[[ Excerpted data open ]]

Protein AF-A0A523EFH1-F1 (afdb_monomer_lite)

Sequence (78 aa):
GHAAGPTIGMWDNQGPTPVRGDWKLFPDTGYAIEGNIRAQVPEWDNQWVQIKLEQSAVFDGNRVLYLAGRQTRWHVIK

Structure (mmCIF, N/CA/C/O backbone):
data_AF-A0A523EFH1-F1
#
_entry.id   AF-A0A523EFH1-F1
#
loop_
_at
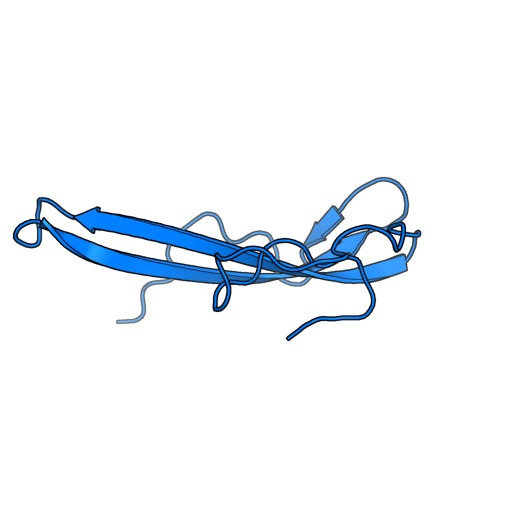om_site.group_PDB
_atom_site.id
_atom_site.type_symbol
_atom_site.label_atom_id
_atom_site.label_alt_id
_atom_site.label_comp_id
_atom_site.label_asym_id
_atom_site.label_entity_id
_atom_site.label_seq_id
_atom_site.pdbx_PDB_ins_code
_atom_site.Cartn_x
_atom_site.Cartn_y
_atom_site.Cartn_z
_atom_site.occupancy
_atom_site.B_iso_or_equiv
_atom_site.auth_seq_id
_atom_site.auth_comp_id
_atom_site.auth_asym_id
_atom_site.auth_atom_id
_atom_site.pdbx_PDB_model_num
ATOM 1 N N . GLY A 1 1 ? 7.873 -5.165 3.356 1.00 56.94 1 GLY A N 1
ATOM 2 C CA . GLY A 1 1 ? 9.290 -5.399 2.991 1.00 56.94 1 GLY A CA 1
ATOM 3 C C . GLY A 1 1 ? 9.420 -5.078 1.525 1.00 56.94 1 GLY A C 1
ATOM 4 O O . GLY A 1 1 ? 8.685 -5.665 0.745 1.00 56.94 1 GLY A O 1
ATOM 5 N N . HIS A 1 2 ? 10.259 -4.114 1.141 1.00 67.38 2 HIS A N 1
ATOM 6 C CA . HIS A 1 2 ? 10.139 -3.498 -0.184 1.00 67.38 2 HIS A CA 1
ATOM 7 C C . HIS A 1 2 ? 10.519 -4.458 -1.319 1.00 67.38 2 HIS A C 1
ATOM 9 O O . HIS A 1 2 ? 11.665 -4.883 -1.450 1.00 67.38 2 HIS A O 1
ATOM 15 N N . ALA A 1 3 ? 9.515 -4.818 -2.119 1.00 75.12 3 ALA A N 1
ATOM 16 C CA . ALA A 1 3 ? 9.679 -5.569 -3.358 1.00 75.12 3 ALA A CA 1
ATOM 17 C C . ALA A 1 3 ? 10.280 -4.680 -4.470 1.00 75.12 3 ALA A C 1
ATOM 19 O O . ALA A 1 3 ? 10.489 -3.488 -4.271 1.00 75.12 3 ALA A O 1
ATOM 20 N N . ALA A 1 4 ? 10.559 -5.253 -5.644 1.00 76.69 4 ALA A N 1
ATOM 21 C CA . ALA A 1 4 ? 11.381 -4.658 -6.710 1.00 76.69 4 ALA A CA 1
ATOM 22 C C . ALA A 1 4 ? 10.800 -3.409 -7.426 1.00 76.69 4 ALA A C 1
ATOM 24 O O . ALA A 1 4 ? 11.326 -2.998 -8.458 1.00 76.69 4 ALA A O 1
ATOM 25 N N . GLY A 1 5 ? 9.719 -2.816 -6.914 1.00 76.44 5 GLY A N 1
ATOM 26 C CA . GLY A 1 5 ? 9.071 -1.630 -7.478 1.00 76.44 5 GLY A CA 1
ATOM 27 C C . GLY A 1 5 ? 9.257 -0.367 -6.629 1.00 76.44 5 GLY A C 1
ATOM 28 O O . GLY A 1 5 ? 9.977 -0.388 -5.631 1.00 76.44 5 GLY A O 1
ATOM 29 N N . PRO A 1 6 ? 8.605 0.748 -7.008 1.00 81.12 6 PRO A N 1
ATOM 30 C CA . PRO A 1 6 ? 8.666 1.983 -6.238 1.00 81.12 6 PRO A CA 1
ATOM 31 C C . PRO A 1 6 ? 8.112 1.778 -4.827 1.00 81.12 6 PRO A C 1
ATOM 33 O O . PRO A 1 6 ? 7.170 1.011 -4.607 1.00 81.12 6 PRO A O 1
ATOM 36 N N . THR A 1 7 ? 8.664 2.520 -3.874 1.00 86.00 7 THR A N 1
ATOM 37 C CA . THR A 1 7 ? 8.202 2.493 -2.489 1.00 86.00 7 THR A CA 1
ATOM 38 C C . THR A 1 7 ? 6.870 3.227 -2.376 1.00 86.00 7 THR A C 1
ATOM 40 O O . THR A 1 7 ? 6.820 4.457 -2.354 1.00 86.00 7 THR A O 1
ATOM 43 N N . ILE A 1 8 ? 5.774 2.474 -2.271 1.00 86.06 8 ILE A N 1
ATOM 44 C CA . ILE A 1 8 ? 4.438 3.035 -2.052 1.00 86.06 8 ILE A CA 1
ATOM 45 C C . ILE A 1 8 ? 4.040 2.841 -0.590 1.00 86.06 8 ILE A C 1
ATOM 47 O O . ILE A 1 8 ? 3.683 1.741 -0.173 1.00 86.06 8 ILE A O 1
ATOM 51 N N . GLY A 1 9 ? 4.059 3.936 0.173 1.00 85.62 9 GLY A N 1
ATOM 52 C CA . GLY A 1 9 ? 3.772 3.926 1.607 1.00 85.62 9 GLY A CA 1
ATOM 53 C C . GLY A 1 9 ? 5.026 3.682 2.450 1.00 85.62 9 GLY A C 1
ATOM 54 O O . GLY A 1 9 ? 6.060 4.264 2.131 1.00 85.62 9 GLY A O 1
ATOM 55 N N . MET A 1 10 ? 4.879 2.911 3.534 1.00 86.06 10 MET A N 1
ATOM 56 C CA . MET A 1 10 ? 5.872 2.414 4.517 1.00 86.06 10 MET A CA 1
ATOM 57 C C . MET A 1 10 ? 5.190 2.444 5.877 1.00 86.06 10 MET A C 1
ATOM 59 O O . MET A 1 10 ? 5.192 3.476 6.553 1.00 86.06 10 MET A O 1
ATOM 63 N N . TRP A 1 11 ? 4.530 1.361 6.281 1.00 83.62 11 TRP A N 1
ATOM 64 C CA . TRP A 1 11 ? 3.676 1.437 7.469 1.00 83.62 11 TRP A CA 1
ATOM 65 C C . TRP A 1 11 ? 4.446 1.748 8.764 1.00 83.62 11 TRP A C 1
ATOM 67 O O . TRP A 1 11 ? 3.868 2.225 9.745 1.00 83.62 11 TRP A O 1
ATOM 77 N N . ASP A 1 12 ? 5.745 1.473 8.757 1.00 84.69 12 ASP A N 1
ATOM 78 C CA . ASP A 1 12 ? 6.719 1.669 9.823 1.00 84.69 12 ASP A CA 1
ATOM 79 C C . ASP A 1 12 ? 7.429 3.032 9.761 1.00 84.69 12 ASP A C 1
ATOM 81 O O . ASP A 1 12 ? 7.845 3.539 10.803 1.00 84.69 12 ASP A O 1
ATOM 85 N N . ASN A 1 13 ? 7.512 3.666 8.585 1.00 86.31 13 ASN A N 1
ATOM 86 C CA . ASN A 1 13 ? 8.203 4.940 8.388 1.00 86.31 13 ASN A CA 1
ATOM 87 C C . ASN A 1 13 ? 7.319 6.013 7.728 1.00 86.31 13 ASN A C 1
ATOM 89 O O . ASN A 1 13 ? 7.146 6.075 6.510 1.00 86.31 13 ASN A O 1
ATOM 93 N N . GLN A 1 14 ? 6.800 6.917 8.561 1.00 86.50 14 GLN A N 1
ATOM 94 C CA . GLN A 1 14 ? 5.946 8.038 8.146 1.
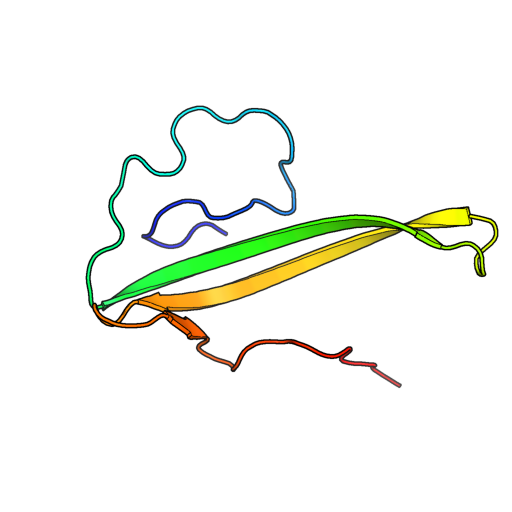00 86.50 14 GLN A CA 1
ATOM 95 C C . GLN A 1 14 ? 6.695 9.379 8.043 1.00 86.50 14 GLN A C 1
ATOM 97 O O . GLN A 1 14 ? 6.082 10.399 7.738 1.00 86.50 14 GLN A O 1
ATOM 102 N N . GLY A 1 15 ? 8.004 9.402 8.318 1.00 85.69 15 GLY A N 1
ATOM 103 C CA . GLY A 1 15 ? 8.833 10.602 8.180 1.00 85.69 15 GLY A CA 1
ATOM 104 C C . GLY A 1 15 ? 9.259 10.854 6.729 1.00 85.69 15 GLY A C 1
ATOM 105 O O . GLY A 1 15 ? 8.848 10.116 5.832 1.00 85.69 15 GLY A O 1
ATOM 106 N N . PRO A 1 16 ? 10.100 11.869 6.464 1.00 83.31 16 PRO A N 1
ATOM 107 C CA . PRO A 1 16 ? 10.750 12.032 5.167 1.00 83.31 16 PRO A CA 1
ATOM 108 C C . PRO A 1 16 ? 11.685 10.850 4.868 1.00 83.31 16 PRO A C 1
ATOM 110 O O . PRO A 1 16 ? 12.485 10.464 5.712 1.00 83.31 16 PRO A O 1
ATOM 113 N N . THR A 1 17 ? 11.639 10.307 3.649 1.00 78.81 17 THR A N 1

[[ Excerpted data closed ]]
[[ Excerpted data open ]]

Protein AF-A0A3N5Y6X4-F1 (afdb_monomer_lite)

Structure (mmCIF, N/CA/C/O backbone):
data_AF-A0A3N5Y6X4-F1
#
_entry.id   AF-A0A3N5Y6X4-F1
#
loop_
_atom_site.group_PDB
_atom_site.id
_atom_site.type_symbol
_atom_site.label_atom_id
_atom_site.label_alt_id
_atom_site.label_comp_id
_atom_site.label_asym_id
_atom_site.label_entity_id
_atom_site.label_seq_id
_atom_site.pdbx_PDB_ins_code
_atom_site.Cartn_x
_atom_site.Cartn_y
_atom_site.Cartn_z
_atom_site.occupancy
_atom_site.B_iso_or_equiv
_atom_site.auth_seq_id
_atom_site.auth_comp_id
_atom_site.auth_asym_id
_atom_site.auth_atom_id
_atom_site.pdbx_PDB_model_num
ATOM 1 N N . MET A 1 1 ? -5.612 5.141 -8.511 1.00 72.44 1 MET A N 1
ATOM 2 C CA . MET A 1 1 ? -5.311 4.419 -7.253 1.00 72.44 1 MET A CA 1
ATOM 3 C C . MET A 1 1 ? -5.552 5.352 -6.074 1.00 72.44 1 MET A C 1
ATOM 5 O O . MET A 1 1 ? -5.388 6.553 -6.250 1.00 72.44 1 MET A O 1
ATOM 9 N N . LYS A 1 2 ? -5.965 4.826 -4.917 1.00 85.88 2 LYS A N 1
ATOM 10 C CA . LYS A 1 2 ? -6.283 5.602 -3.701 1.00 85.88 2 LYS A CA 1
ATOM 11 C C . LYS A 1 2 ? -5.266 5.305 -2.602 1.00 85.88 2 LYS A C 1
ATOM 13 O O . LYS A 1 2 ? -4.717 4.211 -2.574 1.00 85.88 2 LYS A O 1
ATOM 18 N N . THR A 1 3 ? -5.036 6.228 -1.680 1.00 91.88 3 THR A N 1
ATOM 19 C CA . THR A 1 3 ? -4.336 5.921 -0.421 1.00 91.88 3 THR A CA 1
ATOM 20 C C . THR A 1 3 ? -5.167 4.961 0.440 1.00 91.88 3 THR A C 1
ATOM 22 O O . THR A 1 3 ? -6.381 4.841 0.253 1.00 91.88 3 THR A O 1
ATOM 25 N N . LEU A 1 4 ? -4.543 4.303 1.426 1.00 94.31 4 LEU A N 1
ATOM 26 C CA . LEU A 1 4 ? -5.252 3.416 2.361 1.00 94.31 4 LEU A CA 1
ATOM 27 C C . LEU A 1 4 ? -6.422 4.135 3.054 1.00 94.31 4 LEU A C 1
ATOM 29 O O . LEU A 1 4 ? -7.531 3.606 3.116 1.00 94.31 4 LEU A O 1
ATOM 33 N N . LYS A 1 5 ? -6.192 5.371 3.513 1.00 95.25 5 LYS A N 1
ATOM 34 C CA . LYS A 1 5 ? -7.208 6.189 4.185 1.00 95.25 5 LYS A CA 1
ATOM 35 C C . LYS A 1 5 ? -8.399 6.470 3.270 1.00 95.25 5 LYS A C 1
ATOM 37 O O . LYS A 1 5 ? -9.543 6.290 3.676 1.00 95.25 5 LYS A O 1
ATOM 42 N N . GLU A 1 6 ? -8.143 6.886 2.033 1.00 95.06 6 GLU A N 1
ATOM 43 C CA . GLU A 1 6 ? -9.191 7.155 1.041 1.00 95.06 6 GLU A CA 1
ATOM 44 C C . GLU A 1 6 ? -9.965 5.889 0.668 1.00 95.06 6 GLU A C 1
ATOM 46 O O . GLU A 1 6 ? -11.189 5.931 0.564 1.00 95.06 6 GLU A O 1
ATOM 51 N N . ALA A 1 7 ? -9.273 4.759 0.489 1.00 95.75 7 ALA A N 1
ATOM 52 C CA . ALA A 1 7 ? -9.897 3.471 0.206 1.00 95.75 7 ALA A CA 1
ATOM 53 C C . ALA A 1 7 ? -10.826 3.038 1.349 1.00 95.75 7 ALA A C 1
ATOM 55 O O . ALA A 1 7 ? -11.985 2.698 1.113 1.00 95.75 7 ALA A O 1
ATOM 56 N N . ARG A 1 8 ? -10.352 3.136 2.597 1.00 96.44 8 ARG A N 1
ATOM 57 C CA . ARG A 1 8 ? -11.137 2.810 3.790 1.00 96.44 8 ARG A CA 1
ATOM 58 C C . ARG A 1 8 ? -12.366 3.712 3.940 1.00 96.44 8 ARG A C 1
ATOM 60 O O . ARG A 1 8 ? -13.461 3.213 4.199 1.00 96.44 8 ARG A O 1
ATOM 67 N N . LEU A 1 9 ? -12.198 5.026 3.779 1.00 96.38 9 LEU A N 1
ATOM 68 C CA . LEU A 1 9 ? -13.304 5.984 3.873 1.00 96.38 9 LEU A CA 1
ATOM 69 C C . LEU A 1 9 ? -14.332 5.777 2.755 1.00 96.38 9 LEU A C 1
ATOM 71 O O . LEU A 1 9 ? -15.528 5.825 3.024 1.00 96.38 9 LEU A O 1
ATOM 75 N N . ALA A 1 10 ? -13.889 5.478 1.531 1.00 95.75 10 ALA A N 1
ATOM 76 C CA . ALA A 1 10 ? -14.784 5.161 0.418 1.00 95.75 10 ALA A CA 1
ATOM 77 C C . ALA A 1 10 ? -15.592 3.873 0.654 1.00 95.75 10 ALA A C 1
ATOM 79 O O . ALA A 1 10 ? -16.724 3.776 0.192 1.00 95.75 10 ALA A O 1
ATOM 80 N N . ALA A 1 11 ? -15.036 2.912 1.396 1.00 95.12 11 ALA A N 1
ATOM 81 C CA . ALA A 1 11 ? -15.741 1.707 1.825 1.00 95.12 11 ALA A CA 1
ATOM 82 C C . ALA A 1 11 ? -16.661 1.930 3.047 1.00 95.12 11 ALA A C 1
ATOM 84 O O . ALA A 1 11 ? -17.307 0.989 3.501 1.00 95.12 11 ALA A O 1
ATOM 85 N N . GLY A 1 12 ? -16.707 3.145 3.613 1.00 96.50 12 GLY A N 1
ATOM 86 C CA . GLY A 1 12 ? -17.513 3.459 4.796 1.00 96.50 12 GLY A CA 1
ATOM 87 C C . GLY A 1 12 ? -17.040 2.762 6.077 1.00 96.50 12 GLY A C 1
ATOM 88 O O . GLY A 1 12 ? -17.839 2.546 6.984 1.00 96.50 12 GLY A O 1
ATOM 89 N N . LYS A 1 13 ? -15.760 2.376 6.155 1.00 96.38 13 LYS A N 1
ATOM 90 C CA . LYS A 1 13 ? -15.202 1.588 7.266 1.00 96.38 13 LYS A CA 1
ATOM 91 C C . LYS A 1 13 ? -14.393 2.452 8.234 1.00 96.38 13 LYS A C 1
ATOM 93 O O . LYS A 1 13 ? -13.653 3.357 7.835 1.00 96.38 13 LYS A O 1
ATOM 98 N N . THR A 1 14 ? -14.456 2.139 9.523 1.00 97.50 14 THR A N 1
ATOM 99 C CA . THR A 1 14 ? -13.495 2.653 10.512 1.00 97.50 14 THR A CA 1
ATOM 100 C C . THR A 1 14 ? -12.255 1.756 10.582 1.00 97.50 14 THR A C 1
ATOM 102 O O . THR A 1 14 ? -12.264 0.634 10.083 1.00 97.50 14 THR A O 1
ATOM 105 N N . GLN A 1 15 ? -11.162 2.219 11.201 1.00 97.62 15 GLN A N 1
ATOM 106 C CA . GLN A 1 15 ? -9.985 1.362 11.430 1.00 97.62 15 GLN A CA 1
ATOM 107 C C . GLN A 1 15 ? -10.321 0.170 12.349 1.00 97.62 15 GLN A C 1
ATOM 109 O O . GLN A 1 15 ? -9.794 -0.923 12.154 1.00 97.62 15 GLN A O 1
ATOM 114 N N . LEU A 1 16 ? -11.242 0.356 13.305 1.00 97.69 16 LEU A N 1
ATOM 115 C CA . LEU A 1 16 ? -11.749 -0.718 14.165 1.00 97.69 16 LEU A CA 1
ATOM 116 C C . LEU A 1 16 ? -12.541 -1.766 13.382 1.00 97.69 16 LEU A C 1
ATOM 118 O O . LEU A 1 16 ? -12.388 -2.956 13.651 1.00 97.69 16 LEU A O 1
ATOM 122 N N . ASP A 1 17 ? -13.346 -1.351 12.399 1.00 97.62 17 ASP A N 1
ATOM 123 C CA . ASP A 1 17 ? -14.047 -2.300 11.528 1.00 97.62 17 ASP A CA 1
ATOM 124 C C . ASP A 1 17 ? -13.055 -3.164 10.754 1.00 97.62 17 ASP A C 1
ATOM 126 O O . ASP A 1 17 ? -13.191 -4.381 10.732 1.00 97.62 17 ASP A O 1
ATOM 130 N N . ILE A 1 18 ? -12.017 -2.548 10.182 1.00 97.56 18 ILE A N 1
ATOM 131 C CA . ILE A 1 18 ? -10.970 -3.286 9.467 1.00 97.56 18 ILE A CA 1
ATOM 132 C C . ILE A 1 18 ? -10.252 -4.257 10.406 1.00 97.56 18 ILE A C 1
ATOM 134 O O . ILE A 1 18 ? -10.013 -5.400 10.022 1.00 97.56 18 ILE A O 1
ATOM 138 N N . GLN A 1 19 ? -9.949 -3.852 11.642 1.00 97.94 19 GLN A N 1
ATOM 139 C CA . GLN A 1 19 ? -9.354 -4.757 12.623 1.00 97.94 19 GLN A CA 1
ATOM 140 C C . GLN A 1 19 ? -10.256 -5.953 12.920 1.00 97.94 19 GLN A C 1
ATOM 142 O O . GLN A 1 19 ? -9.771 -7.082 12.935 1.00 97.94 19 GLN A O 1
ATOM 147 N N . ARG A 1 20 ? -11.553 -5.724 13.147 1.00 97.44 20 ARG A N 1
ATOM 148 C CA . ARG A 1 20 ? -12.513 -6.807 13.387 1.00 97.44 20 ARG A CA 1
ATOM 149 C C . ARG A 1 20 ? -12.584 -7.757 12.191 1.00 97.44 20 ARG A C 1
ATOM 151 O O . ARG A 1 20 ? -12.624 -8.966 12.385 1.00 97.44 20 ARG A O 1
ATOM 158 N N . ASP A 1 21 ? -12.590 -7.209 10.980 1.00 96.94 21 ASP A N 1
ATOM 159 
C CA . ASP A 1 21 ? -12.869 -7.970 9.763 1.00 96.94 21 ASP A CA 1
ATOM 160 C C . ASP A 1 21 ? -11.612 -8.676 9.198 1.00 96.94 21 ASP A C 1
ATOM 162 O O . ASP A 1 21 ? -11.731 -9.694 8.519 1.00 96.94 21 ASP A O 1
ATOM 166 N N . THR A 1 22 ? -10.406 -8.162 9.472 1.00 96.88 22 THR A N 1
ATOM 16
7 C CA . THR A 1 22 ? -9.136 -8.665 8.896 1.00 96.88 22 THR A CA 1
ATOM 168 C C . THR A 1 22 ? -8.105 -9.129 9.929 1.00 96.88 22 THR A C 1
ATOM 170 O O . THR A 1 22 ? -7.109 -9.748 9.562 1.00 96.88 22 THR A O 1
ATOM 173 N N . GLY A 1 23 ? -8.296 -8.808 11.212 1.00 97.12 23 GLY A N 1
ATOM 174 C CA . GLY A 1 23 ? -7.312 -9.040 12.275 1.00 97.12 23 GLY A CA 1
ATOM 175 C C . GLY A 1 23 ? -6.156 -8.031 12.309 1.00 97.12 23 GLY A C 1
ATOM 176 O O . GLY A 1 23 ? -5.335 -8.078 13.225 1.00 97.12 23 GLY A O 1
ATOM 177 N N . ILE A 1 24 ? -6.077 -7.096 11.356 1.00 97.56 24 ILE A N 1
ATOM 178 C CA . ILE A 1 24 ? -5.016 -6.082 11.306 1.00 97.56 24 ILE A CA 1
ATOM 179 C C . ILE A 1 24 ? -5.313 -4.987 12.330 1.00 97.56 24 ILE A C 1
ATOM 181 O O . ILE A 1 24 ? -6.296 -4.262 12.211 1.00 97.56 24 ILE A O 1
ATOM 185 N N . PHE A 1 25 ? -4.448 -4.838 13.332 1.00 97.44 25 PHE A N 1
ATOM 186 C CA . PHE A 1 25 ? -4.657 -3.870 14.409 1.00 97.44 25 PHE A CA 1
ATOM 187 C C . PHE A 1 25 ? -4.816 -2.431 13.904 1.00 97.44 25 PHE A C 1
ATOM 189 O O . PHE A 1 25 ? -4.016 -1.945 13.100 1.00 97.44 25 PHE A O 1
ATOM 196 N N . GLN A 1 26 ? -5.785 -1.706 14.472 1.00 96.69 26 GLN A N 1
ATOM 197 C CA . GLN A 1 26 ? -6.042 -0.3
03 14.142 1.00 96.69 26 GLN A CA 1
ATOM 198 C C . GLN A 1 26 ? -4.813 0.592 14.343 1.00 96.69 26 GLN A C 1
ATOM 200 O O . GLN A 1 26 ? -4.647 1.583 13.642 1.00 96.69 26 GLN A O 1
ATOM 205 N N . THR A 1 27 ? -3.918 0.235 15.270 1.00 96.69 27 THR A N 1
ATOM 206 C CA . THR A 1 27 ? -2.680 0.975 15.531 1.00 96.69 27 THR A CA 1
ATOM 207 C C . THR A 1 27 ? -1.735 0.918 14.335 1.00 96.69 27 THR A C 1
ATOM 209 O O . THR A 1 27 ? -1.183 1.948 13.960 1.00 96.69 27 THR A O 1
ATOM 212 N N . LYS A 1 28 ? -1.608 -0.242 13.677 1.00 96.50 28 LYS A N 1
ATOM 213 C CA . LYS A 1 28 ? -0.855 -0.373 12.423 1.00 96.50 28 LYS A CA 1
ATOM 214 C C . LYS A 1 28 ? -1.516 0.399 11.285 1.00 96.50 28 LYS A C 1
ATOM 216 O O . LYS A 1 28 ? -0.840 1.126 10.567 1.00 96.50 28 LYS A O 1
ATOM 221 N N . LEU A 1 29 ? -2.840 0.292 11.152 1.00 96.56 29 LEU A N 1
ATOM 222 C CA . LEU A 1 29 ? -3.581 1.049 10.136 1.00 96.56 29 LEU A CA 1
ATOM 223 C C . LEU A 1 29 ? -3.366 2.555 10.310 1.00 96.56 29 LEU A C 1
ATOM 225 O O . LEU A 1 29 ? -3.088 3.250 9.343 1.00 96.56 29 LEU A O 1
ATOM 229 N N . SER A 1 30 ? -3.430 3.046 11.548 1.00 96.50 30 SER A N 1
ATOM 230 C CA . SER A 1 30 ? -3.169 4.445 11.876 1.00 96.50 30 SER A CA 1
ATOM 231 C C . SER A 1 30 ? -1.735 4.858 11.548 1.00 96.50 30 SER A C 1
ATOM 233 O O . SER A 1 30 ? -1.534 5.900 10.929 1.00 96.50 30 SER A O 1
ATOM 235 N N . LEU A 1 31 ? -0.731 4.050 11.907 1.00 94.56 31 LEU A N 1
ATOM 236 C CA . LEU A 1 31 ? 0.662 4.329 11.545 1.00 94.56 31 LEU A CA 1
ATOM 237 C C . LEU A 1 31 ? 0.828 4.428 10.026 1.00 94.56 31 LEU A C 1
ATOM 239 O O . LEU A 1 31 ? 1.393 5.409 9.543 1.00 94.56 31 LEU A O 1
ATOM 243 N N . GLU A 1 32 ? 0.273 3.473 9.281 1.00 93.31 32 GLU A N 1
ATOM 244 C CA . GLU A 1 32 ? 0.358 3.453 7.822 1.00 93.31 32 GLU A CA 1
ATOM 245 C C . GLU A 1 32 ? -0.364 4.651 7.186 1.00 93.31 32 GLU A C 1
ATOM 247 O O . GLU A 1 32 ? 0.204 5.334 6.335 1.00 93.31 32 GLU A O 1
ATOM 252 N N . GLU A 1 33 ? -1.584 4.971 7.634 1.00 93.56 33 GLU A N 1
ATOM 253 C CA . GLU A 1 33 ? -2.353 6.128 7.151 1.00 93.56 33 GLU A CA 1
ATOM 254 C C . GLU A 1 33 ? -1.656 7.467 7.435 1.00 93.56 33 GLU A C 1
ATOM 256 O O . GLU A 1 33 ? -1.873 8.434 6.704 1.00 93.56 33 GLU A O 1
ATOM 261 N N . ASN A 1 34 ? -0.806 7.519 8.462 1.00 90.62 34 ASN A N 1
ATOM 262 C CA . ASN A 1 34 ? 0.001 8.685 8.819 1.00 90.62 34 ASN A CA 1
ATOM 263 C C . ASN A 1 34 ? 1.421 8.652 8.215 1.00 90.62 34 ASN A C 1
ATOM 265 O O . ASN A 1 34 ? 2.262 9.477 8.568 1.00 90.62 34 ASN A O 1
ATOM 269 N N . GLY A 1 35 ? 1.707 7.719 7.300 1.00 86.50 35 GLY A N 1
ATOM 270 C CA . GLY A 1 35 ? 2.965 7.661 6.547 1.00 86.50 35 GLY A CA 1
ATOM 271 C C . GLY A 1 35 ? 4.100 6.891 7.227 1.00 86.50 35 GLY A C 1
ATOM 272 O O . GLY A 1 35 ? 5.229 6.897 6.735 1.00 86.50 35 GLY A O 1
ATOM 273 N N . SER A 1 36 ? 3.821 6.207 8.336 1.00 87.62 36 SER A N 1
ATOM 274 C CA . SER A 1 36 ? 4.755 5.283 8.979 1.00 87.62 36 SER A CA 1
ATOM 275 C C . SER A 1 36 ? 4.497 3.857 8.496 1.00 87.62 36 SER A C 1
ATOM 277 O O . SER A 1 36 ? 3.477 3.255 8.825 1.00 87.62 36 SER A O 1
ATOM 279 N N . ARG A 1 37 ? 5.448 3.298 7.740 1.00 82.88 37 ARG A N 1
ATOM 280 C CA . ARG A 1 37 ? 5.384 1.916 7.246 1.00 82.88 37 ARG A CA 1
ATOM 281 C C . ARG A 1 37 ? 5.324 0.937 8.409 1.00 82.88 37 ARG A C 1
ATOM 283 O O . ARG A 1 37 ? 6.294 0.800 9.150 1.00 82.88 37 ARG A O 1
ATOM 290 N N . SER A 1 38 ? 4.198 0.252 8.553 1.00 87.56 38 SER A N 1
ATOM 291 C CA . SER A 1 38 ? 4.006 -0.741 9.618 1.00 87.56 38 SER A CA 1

[[ Excerpted data closed ]]

== Aim of the exercise ==
Pull every line containing the word "Protein" out of the material and copy it.

== Response ==
Protein AF-A0A523EFH1-F1 (afdb_monomer_lite)
Protein AF-A0A3N5Y6X4-F1 (afdb_monomer_lite)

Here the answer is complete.